(Data excerpts)
/---

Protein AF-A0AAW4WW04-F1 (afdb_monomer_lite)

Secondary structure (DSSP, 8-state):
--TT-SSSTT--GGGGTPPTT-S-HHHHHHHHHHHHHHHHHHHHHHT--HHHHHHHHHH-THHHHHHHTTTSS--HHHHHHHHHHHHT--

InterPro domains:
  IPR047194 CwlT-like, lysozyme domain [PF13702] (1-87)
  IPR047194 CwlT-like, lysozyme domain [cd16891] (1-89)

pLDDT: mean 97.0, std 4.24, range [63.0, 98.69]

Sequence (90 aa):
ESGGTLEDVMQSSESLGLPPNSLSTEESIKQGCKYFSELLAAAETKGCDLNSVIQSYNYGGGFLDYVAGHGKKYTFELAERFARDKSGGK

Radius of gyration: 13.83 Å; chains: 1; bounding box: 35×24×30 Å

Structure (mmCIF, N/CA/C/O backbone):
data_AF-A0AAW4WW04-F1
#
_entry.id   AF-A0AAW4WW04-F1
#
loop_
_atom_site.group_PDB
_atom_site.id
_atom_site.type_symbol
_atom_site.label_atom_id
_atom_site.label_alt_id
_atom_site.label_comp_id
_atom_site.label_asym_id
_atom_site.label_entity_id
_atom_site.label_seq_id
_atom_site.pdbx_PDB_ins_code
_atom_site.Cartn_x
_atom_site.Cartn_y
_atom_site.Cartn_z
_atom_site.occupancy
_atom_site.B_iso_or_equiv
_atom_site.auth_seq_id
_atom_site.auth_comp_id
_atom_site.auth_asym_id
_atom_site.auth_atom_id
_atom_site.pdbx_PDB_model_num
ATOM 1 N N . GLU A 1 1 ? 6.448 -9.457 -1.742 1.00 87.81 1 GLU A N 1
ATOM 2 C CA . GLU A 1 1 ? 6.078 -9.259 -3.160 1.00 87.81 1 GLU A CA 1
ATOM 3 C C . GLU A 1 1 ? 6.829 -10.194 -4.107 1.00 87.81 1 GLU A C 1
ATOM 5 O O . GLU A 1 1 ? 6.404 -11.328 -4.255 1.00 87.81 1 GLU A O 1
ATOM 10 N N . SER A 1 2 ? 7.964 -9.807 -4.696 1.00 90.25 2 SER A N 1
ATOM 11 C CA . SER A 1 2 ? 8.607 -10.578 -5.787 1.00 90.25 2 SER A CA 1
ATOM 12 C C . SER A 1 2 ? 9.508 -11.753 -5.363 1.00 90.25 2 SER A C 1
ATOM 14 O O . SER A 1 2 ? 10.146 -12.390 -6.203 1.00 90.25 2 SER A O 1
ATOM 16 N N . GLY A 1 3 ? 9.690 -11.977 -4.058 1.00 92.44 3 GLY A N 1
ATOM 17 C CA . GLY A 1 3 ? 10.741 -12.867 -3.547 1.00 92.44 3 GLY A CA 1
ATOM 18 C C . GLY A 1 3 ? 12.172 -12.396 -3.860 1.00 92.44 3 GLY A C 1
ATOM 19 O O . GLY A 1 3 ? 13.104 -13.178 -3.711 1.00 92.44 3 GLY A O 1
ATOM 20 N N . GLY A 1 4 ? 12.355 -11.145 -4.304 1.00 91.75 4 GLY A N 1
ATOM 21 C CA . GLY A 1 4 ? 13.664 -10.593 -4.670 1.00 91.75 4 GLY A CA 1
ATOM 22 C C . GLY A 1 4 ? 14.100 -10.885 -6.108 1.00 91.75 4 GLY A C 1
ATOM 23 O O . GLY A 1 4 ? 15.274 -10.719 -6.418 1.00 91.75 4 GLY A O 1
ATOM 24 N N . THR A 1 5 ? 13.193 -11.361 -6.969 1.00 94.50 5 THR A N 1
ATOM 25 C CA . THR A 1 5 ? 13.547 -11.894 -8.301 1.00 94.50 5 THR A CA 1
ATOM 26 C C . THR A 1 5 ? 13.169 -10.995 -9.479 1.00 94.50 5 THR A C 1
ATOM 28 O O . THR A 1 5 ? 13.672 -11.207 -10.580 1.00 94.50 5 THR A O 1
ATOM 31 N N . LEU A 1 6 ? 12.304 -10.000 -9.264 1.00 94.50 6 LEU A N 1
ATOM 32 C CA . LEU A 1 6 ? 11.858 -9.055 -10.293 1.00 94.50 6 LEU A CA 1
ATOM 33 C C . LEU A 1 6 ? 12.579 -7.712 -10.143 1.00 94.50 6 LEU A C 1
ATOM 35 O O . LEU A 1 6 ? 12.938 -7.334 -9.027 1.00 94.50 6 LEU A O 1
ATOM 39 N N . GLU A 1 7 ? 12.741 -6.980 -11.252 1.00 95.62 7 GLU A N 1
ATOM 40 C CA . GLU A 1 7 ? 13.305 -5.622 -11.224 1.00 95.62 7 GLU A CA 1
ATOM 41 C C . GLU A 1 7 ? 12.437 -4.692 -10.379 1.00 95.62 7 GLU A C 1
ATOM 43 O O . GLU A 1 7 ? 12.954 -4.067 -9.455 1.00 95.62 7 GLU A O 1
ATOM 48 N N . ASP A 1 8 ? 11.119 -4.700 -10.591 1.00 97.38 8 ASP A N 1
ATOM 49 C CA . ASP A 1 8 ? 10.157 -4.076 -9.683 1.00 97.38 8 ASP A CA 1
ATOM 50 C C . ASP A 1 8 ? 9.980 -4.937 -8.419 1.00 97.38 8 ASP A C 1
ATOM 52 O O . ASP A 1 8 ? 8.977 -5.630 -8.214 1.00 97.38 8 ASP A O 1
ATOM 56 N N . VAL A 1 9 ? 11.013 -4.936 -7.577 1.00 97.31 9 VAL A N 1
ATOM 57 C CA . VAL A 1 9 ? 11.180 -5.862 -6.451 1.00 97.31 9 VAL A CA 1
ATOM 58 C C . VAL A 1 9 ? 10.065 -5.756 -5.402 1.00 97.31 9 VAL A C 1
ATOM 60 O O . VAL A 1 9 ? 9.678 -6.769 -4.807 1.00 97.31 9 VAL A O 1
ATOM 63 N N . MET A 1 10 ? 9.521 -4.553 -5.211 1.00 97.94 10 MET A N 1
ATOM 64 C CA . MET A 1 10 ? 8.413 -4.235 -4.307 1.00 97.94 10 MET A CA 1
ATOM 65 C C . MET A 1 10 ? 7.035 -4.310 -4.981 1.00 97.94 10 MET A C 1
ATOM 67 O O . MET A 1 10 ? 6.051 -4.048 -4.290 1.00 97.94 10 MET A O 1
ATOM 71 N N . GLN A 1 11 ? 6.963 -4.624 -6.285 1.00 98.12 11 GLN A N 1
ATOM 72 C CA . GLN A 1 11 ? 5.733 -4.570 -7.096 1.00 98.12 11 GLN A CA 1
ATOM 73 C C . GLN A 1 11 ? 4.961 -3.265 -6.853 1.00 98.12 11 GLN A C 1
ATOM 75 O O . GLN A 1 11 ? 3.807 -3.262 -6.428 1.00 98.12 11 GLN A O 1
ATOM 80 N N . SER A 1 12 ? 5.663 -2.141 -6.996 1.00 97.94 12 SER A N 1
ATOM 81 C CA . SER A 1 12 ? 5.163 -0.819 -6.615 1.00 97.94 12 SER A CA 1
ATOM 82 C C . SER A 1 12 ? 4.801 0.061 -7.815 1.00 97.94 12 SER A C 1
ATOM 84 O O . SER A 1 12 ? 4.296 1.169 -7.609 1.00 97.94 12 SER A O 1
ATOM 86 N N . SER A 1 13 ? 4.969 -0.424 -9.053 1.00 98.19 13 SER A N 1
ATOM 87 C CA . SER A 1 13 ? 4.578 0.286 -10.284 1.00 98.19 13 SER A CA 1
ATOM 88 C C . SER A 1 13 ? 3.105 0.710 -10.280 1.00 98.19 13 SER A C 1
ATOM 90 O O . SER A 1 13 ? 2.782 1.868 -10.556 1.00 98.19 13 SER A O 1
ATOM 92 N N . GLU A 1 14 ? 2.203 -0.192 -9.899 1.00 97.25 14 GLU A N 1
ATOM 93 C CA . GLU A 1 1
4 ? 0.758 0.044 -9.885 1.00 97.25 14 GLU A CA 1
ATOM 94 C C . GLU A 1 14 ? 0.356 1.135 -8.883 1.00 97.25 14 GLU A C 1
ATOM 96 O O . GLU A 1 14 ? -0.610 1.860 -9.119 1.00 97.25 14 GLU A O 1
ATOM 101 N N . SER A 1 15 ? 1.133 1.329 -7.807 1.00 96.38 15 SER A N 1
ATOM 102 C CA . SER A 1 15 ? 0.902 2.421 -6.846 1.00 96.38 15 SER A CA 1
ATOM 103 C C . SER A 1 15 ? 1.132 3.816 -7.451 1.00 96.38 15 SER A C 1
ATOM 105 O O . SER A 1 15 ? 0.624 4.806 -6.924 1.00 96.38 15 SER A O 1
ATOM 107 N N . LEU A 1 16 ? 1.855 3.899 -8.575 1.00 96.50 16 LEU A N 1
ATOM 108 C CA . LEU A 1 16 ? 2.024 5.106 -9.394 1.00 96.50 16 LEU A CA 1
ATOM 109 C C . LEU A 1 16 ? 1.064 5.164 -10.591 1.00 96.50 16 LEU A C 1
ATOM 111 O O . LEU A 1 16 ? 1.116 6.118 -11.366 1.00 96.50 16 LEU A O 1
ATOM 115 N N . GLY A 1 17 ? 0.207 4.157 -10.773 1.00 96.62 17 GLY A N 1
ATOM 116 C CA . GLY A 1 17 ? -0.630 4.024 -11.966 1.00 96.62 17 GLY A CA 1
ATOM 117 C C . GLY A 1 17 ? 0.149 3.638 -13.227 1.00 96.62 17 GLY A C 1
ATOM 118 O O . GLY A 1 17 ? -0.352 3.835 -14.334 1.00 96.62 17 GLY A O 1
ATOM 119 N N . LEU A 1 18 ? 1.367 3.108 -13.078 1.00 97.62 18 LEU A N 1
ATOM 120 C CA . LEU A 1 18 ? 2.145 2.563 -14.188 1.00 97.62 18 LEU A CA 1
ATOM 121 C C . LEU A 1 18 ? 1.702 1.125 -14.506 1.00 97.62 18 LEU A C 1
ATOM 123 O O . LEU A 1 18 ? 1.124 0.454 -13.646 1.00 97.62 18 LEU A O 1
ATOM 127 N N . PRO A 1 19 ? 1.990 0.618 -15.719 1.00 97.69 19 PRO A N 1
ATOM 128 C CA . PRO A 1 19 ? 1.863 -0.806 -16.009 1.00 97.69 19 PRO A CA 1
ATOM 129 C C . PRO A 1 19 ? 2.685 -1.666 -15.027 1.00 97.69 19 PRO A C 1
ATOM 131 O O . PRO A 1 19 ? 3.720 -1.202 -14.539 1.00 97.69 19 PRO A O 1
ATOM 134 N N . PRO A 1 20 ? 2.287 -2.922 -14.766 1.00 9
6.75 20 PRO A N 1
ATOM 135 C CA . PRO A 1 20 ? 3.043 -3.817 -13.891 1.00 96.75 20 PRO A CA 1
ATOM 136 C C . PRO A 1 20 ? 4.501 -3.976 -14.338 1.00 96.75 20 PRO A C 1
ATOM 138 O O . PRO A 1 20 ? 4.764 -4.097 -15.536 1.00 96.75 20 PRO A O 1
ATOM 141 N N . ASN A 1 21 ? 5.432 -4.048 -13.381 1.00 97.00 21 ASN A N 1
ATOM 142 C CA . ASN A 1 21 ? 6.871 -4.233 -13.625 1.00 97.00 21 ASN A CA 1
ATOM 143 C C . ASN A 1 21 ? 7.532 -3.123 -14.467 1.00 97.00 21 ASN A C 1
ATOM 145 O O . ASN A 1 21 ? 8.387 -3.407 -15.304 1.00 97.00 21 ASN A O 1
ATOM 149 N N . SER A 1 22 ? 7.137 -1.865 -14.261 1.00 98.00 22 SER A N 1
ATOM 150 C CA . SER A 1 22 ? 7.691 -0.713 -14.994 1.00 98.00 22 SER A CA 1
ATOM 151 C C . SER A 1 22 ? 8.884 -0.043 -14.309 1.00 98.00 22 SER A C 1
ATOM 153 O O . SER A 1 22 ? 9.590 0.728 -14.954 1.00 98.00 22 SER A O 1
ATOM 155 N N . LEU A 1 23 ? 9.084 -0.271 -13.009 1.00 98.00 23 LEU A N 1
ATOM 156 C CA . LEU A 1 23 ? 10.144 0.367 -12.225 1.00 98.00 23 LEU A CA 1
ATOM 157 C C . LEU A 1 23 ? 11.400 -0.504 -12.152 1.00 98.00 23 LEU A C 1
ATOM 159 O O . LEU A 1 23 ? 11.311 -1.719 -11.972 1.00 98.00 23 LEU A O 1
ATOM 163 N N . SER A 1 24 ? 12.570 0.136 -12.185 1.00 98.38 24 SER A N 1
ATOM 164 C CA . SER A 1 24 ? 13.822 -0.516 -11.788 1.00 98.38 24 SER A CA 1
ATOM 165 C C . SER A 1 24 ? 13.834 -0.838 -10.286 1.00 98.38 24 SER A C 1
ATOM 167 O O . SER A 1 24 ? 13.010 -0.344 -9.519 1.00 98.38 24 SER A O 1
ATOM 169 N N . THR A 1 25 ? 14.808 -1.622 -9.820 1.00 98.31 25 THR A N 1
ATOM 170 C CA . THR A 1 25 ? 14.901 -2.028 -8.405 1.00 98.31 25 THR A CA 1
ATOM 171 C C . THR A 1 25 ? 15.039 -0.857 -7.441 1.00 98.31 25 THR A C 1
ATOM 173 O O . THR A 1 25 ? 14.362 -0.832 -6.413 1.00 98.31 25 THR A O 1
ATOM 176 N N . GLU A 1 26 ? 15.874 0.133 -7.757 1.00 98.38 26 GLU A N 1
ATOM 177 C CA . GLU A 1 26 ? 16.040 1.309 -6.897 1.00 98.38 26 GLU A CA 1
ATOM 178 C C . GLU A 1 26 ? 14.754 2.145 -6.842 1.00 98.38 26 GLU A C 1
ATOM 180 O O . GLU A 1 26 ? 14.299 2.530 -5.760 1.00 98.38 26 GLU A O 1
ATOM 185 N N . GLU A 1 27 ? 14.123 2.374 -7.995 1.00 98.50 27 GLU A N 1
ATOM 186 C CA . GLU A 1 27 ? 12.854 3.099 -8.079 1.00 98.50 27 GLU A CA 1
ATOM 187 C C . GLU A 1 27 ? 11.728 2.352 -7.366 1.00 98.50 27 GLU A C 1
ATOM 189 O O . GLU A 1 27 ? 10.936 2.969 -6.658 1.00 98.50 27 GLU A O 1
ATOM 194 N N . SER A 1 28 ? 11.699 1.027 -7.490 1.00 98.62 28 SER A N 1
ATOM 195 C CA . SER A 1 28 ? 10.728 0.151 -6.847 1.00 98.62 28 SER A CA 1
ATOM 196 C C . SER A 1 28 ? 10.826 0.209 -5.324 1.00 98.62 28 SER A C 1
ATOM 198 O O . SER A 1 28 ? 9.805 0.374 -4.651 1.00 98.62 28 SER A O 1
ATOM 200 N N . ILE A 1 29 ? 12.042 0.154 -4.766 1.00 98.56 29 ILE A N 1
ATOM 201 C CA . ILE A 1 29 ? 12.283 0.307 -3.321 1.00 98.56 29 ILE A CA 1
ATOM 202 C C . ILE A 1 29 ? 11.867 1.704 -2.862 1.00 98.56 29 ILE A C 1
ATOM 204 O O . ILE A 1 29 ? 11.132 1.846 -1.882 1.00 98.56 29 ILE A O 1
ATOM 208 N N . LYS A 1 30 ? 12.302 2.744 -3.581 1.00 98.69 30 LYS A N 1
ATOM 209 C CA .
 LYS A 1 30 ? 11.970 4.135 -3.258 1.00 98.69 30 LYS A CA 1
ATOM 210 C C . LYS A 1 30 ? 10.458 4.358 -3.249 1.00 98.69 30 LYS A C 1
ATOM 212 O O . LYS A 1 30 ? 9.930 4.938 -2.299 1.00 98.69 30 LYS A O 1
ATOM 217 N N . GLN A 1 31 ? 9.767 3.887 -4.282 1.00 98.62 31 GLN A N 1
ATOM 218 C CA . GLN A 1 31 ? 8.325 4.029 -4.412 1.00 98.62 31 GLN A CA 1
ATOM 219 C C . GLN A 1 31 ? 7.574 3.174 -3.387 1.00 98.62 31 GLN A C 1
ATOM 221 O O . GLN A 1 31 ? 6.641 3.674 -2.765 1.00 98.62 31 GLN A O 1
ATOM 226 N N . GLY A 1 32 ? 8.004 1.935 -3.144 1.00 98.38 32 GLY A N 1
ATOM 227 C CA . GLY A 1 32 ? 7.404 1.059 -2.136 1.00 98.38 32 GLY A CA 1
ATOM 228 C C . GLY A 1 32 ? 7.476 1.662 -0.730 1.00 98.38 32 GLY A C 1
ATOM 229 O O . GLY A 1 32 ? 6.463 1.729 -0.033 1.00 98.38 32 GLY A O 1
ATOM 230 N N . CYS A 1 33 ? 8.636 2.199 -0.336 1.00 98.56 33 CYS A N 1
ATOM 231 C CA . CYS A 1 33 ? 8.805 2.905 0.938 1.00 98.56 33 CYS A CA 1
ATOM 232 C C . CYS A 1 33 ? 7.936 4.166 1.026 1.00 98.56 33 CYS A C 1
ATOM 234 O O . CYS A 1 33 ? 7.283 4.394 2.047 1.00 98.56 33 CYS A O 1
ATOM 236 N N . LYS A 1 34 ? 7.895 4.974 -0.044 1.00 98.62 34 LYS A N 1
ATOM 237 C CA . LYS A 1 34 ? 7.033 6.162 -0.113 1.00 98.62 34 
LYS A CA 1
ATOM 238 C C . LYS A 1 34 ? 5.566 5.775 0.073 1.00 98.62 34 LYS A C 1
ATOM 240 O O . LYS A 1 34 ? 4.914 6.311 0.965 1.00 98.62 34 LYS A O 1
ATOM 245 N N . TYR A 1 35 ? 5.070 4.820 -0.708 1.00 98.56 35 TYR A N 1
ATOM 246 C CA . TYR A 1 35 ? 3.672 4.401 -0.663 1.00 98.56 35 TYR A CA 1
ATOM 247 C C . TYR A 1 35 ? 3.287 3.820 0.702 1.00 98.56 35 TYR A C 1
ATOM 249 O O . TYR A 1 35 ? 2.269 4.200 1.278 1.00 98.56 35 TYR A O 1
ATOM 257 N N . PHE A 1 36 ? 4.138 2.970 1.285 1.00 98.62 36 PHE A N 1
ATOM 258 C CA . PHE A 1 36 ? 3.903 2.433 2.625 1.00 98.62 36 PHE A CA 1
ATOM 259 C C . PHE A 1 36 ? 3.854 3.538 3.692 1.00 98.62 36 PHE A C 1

\---
/---

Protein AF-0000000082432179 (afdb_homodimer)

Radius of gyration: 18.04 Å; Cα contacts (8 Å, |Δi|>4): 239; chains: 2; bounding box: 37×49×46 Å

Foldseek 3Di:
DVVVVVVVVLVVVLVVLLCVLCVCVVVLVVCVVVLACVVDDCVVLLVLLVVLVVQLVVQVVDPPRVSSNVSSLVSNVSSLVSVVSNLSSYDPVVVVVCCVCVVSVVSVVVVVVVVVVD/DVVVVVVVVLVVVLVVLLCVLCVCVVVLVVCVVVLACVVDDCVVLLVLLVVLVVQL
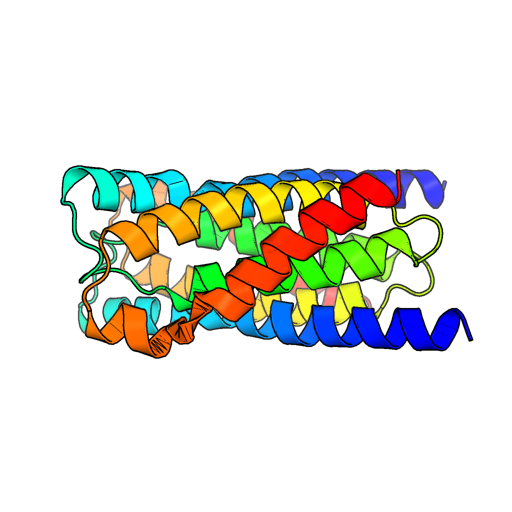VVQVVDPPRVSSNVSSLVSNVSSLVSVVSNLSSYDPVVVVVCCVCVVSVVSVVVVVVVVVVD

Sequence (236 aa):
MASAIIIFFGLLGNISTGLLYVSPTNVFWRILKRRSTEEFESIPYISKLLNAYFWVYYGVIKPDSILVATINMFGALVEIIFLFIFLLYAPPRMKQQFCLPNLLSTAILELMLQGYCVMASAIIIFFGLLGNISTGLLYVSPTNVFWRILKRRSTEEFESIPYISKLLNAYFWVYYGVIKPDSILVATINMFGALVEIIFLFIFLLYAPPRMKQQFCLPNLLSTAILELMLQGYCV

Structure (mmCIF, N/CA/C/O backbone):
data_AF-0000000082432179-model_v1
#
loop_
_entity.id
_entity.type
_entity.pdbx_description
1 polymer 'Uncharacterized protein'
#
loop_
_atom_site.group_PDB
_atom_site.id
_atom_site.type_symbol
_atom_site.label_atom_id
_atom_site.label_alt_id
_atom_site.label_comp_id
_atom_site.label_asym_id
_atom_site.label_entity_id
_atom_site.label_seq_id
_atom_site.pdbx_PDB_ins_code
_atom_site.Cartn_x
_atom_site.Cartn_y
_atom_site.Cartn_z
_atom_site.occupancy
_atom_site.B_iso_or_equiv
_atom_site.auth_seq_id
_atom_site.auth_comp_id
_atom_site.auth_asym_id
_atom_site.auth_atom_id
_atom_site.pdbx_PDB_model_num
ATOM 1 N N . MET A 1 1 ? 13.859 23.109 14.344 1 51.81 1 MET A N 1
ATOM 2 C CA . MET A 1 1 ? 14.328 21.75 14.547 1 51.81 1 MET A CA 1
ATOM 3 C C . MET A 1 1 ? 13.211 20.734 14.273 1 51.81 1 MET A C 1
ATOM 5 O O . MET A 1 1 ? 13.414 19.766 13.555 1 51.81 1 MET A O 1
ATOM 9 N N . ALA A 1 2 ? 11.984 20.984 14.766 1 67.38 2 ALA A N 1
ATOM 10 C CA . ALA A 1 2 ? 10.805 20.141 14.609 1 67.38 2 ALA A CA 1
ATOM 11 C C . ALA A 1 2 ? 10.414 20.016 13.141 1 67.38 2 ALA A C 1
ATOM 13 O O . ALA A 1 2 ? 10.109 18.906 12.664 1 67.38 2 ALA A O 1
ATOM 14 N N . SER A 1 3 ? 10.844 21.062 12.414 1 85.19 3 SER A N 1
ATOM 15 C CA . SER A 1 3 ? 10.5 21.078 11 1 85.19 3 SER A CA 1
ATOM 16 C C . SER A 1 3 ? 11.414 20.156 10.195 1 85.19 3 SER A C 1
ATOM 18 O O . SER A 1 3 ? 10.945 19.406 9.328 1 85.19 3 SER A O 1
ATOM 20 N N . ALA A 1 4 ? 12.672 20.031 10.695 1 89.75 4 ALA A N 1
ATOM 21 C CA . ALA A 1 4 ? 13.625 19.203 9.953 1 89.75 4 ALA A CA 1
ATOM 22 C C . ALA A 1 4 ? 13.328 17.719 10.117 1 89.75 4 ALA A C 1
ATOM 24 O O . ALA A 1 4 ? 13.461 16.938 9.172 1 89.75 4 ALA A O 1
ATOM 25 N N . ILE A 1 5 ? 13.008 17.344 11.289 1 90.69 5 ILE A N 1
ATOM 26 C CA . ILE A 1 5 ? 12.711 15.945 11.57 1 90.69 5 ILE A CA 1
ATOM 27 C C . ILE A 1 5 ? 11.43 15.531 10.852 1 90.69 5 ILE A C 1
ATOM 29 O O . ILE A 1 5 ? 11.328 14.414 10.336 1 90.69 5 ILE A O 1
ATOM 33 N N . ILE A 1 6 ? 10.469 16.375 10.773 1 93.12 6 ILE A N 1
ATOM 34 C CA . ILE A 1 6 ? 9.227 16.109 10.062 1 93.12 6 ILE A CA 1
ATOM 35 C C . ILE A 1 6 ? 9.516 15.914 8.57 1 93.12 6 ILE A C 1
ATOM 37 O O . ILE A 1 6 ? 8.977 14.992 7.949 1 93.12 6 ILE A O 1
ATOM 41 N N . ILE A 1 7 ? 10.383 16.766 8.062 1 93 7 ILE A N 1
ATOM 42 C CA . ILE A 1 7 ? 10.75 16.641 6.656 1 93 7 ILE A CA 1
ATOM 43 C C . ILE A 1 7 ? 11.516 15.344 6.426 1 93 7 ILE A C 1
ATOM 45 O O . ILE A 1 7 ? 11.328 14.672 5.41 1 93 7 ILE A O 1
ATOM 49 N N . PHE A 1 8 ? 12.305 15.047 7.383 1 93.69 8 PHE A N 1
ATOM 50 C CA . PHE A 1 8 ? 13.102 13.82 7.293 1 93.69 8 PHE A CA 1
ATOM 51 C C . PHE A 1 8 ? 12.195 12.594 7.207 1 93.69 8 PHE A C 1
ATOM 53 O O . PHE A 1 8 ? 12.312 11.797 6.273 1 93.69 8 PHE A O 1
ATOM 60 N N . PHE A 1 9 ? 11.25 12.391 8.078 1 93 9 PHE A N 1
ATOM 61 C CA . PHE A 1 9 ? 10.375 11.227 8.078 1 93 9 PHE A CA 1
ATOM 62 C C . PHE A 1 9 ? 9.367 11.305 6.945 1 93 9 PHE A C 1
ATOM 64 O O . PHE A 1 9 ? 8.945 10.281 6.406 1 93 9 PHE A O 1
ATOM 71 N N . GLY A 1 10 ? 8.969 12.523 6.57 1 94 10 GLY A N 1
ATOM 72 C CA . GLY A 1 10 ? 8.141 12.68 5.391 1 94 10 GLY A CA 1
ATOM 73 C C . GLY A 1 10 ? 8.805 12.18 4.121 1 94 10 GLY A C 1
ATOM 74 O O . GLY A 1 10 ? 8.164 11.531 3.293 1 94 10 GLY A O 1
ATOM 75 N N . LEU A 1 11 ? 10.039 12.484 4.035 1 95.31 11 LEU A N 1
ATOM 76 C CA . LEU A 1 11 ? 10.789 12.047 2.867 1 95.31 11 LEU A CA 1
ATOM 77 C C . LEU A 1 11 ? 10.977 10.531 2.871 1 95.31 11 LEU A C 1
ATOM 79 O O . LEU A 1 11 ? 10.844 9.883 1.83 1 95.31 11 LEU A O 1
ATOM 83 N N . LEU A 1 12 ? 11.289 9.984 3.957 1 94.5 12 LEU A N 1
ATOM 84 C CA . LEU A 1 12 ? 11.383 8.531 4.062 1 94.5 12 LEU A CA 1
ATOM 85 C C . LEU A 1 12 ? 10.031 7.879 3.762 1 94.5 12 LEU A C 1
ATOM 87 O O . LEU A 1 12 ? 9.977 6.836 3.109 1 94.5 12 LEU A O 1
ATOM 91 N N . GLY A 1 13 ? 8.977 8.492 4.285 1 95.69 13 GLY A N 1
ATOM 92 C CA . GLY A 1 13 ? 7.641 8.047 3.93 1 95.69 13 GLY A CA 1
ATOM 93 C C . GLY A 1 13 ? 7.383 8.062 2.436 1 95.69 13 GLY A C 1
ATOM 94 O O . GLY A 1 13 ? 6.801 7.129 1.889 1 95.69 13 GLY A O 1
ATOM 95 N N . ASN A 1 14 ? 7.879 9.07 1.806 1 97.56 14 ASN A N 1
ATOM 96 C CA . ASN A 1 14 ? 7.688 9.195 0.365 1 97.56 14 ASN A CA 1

\---

Using the entries above, return each line that includes the word "Radius".

Radius of gyration: 13.83 Å; chains: 1; bounding box: 35×24×30 Å
Radius of gyration: 18.04 Å; Cα contacts (8 Å, |Δi|>4): 239; chains: 2; bounding box: 37×49×46 Å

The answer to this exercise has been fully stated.